Adult children of aging parents are often faced with important responsibilities. Ensuring that parents are adequately cared for is a task that many children lovingly undertake. As highlighted in this article in Forbes, key substitute decision planning ensures that the transition from independence to dependence, proceeds as smoothly as possible. Such steps should be taken immediately, and prior to the onset of dementia, or other incapacitating disorders, to ensure that one’s ability to provide instructions is unequivocal.
A power of attorney is a legal document that gives someone else the right to act on the grantor’s behalf.
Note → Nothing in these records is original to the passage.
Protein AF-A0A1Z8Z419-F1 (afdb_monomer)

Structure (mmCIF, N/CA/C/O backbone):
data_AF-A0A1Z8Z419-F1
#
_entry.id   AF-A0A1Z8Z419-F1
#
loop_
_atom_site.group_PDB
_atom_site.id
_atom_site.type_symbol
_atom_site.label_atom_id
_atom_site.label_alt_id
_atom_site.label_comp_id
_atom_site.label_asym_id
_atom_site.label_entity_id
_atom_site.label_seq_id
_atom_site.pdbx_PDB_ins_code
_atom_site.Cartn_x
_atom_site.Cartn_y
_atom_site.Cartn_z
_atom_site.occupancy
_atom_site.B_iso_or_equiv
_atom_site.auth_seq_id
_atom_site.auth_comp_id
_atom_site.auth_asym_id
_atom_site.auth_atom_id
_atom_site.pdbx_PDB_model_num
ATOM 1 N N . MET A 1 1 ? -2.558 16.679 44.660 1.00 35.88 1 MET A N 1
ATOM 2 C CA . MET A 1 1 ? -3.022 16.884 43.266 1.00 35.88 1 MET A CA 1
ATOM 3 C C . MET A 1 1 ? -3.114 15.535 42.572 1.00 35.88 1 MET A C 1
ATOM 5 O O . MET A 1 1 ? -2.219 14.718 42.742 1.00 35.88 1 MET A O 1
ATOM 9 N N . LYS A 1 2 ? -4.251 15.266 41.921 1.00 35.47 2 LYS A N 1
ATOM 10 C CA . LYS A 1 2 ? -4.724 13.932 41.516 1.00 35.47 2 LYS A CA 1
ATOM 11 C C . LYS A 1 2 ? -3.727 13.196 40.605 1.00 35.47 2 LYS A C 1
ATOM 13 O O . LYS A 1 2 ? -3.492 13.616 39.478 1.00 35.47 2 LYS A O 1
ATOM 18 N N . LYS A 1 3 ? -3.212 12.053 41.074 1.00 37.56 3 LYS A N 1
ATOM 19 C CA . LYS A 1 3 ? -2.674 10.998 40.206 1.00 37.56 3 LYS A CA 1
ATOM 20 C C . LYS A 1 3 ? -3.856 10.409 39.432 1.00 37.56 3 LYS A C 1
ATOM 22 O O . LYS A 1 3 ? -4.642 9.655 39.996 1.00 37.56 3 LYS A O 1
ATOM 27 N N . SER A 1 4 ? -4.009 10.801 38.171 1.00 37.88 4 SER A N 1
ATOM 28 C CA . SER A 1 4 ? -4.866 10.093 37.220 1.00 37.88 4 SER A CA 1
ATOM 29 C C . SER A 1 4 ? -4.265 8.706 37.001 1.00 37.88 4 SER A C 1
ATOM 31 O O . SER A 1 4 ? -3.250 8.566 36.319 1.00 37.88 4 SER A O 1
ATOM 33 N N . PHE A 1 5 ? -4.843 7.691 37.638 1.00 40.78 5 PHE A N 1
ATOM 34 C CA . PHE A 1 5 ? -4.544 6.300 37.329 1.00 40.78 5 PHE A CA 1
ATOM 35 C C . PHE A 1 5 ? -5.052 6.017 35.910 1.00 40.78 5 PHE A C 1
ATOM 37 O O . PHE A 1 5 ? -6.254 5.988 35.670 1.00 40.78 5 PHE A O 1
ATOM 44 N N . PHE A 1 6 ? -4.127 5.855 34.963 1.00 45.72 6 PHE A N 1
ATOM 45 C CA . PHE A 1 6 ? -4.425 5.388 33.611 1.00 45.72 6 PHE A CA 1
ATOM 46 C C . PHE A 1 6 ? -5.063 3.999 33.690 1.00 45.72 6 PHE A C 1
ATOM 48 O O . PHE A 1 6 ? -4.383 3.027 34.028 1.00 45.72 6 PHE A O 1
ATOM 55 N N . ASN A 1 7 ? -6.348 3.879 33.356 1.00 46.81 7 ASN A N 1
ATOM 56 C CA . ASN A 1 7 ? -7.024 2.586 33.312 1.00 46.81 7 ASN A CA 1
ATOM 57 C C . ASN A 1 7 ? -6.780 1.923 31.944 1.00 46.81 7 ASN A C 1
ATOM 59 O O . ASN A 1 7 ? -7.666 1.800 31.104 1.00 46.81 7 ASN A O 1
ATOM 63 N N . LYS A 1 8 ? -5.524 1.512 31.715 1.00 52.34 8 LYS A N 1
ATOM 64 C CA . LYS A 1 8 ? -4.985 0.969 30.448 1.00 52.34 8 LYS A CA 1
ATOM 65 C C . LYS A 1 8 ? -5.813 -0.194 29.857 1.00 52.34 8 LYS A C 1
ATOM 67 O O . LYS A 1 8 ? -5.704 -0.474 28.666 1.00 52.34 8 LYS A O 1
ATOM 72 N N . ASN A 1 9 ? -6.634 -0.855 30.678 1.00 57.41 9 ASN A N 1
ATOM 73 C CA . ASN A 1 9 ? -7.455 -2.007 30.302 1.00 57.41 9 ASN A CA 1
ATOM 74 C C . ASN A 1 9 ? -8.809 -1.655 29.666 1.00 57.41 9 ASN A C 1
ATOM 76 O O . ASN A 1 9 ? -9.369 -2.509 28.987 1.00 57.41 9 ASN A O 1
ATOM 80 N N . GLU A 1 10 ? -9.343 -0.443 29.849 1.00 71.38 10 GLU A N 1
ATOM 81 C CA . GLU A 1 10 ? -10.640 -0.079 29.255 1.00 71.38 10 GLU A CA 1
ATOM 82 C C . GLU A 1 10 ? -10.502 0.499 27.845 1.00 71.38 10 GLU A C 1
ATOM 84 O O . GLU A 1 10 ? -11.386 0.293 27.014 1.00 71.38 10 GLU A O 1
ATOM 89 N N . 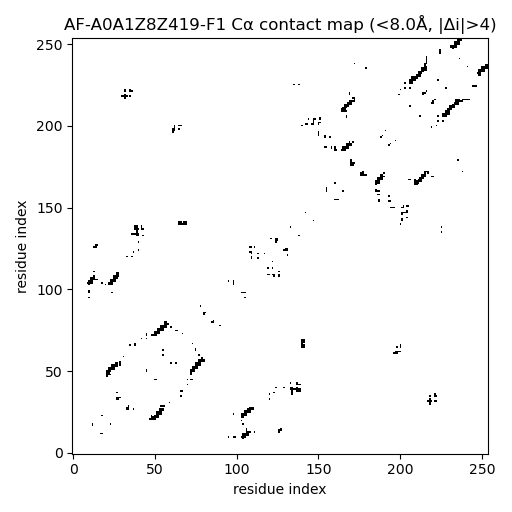THR A 1 11 ? -9.414 1.214 27.559 1.00 86.50 11 THR A N 1
ATOM 90 C CA . THR A 1 11 ? -9.189 1.887 26.269 1.00 86.50 11 THR A CA 1
ATOM 91 C C . THR A 1 11 ? -8.845 0.894 25.154 1.00 86.50 11 THR A C 1
ATOM 93 O O . THR A 1 11 ? -9.251 1.076 24.007 1.00 86.50 11 THR A O 1
ATOM 96 N N . LEU A 1 12 ? -8.119 -0.181 25.470 1.00 90.88 12 LEU A N 1
ATOM 97 C CA . LEU A 1 12 ? -7.667 -1.168 24.490 1.00 90.88 12 LEU A CA 1
ATOM 98 C C . LEU A 1 12 ? -8.714 -2.261 24.261 1.00 90.88 12 LEU A C 1
ATOM 100 O O . LEU A 1 12 ? -9.163 -2.922 25.195 1.00 90.88 12 LEU A O 1
ATOM 104 N N . VAL A 1 13 ? -9.013 -2.535 22.994 1.00 91.19 13 VAL A N 1
ATOM 105 C CA . VAL A 1 13 ? -9.854 -3.663 22.589 1.00 91.19 13 VAL A CA 1
ATOM 106 C C . VAL A 1 13 ? -9.100 -4.610 21.662 1.00 91.19 13 VAL A C 1
ATOM 108 O O . VAL A 1 13 ? -8.218 -4.211 20.900 1.00 91.19 13 VAL A O 1
ATOM 111 N N . LYS A 1 14 ? -9.468 -5.893 21.714 1.00 87.31 14 LYS A N 1
ATOM 112 C CA . LYS A 1 14 ? -8.864 -6.951 20.890 1.00 87.31 14 LYS A CA 1
ATOM 113 C C . LYS A 1 14 ? -9.718 -7.314 19.683 1.00 87.31 14 LYS A C 1
ATOM 115 O O . LYS A 1 14 ? -9.192 -7.792 18.682 1.00 87.31 14 LYS A O 1
ATOM 120 N N . LYS A 1 15 ? -11.033 -7.120 19.783 1.00 89.19 15 LYS A N 1
ATOM 121 C CA . LYS A 1 15 ? -12.026 -7.484 18.767 1.00 89.19 15 LYS A CA 1
ATOM 122 C C . LYS A 1 15 ? -12.908 -6.279 18.464 1.00 89.19 15 LYS A C 1
ATOM 124 O O . LYS A 1 15 ? -13.294 -5.567 19.387 1.00 89.19 15 LYS A O 1
ATOM 129 N N . LEU A 1 16 ? -13.316 -6.124 17.203 1.00 90.00 16 LEU A N 1
ATOM 130 C CA . LEU A 1 16 ? -14.263 -5.073 16.798 1.00 90.00 16 LEU A CA 1
ATOM 131 C C . LEU A 1 16 ? -15.574 -5.119 17.590 1.00 90.00 16 LEU A C 1
ATOM 133 O O . LEU A 1 16 ? -16.093 -4.080 17.963 1.00 90.00 16 LEU A O 1
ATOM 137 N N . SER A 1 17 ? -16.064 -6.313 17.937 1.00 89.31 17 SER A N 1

With the onset of incapacity, not only may the understanding of finances become increasingly difficult, but vulnerability to financial predators may increase. In fact, it is estimated that approximately 10% of the 1.5 million seniors in Ontario experience elder abuse. As such, allowing an incapacitated parent to maintain the authority to sign cheques and manage finances may be dangerous.
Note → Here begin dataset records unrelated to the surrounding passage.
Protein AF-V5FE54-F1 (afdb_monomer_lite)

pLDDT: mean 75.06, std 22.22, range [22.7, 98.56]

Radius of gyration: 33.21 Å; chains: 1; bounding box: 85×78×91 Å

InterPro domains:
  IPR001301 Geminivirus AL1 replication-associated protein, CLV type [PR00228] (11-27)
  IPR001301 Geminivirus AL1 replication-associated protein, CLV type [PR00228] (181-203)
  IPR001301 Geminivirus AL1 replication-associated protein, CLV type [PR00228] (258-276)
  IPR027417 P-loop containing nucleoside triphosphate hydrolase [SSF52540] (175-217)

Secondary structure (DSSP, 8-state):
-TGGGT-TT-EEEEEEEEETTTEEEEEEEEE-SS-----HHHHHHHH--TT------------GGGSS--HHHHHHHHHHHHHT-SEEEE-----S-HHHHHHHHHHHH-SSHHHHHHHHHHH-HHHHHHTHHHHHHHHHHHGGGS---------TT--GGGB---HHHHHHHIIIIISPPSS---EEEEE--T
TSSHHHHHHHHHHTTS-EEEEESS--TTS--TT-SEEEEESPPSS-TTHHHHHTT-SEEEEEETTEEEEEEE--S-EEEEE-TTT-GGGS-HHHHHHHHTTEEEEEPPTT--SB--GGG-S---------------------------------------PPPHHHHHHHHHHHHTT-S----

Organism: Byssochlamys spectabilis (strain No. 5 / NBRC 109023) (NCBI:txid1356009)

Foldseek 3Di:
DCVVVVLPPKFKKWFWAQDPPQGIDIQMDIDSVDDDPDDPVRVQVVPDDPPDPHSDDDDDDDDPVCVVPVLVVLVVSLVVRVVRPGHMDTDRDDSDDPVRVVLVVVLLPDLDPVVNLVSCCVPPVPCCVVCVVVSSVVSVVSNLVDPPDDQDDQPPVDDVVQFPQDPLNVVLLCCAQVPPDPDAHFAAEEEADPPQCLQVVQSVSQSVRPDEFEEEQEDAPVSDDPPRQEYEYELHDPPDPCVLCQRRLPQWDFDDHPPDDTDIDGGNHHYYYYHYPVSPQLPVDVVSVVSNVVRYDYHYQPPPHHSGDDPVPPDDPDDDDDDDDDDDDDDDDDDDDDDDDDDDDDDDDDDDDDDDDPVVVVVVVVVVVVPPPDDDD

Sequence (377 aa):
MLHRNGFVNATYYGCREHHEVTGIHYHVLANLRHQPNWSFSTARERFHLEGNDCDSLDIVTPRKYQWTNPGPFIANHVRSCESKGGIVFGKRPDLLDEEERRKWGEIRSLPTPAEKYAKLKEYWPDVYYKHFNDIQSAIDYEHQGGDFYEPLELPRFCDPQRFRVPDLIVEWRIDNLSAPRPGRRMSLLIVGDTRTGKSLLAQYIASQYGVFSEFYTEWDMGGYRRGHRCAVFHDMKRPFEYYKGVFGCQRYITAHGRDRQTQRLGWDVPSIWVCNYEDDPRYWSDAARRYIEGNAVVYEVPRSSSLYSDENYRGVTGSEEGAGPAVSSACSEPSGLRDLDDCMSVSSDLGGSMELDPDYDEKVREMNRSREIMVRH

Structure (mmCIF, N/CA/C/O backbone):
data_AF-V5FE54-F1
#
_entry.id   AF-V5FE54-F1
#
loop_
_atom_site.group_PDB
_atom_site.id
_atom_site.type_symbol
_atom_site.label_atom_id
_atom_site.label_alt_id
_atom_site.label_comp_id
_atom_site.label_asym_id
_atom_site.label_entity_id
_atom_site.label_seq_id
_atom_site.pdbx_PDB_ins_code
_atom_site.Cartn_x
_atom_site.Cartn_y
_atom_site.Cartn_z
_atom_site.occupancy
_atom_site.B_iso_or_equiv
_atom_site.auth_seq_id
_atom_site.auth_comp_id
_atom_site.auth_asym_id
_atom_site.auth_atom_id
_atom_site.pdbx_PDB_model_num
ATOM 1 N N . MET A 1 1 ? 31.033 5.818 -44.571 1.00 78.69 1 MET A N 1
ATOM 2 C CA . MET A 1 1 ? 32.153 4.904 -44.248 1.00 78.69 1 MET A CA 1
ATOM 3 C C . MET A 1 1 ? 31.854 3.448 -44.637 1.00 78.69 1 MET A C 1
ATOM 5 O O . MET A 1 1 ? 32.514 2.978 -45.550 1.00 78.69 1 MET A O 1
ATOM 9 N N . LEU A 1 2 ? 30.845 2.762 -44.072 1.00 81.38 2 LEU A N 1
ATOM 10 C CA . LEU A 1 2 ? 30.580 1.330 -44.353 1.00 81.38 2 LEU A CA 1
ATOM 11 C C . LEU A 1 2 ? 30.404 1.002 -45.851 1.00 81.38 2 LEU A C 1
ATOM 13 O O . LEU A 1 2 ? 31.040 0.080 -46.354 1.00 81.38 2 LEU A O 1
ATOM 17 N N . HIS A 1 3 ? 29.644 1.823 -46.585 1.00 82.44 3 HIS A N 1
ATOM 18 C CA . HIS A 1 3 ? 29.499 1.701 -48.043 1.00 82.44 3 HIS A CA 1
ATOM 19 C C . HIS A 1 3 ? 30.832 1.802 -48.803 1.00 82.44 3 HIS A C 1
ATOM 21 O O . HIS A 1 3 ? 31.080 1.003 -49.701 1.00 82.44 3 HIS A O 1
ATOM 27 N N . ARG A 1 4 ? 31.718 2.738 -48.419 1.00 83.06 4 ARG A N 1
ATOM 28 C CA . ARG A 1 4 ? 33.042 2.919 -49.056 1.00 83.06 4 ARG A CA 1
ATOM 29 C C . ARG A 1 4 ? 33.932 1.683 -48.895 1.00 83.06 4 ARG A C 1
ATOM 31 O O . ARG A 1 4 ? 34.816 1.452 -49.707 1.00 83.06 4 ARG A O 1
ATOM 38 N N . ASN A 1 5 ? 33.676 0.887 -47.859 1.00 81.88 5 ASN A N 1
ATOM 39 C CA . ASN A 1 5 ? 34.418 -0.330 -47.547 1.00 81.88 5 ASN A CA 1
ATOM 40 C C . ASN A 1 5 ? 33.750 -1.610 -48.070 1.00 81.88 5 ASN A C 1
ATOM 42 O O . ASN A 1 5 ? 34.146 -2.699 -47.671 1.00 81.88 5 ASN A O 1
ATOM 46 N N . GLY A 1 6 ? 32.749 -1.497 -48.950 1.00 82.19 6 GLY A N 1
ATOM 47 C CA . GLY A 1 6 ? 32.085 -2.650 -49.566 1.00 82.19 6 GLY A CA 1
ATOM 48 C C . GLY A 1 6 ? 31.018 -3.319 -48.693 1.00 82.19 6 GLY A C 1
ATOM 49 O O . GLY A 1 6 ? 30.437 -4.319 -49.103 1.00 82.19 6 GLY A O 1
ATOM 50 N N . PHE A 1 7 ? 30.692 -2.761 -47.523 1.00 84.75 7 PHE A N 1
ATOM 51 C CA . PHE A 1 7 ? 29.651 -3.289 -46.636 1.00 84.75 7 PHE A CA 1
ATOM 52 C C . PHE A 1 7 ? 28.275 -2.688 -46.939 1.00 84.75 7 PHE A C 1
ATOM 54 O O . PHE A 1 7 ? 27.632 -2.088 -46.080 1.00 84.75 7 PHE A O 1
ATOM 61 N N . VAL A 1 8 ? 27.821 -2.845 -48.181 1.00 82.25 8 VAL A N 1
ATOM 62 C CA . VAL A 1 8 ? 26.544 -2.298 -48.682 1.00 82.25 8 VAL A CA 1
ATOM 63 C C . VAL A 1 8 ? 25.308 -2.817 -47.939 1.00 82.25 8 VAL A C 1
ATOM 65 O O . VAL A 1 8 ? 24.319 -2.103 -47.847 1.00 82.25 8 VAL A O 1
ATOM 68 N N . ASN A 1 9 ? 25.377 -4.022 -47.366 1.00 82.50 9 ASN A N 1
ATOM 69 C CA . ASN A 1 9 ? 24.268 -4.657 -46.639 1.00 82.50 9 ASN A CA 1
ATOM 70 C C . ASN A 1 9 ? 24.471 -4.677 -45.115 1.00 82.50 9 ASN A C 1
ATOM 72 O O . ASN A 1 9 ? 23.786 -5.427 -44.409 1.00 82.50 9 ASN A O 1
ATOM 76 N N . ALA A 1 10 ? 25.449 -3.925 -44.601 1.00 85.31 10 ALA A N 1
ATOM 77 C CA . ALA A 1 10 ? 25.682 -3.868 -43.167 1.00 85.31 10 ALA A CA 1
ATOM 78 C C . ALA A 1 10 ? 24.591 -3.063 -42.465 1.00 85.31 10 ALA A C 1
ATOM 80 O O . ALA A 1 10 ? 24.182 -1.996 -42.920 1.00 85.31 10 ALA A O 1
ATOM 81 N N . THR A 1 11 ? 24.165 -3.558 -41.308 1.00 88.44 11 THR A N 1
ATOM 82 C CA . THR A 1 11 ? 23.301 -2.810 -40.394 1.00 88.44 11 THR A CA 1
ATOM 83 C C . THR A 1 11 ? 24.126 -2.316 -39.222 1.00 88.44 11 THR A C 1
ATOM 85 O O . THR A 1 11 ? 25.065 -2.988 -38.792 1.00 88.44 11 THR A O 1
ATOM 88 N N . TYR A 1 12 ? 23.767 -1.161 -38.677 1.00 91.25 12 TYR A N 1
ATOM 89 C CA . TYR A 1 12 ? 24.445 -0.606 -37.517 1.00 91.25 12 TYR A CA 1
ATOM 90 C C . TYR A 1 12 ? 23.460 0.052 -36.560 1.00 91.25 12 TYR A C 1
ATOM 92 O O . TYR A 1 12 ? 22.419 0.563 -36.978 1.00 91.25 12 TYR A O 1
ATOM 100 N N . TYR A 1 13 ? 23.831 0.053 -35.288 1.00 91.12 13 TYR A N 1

To preserve some degree of control, it is often the case that bank accounts are transferred into joint ownership between an adult child and their parent. This is a common practical step taken to ensure that the child who provides care to their parent has sufficient access to their parent’s funds to satisfy expenses arising. However, given the seminal decision in Pecore v. Pecore (SCC), at the time the bank account is transferred into joint ownership, careful notes must be taken to ensure that the evidence of testamentary intention regarding the account is clarified.
Meeting with an experienced lawyer that can explain the types of powers of attorneys, and the associated responsibilities, ensures the adult child has the appropriate powers to assist their parent. As well, the taking of detailed notes by a lawyer or financial institution is a prudent step to avoid possible estate disputes at a later date. While often we focus our efforts on estate planning, substitute decision planning is equally important.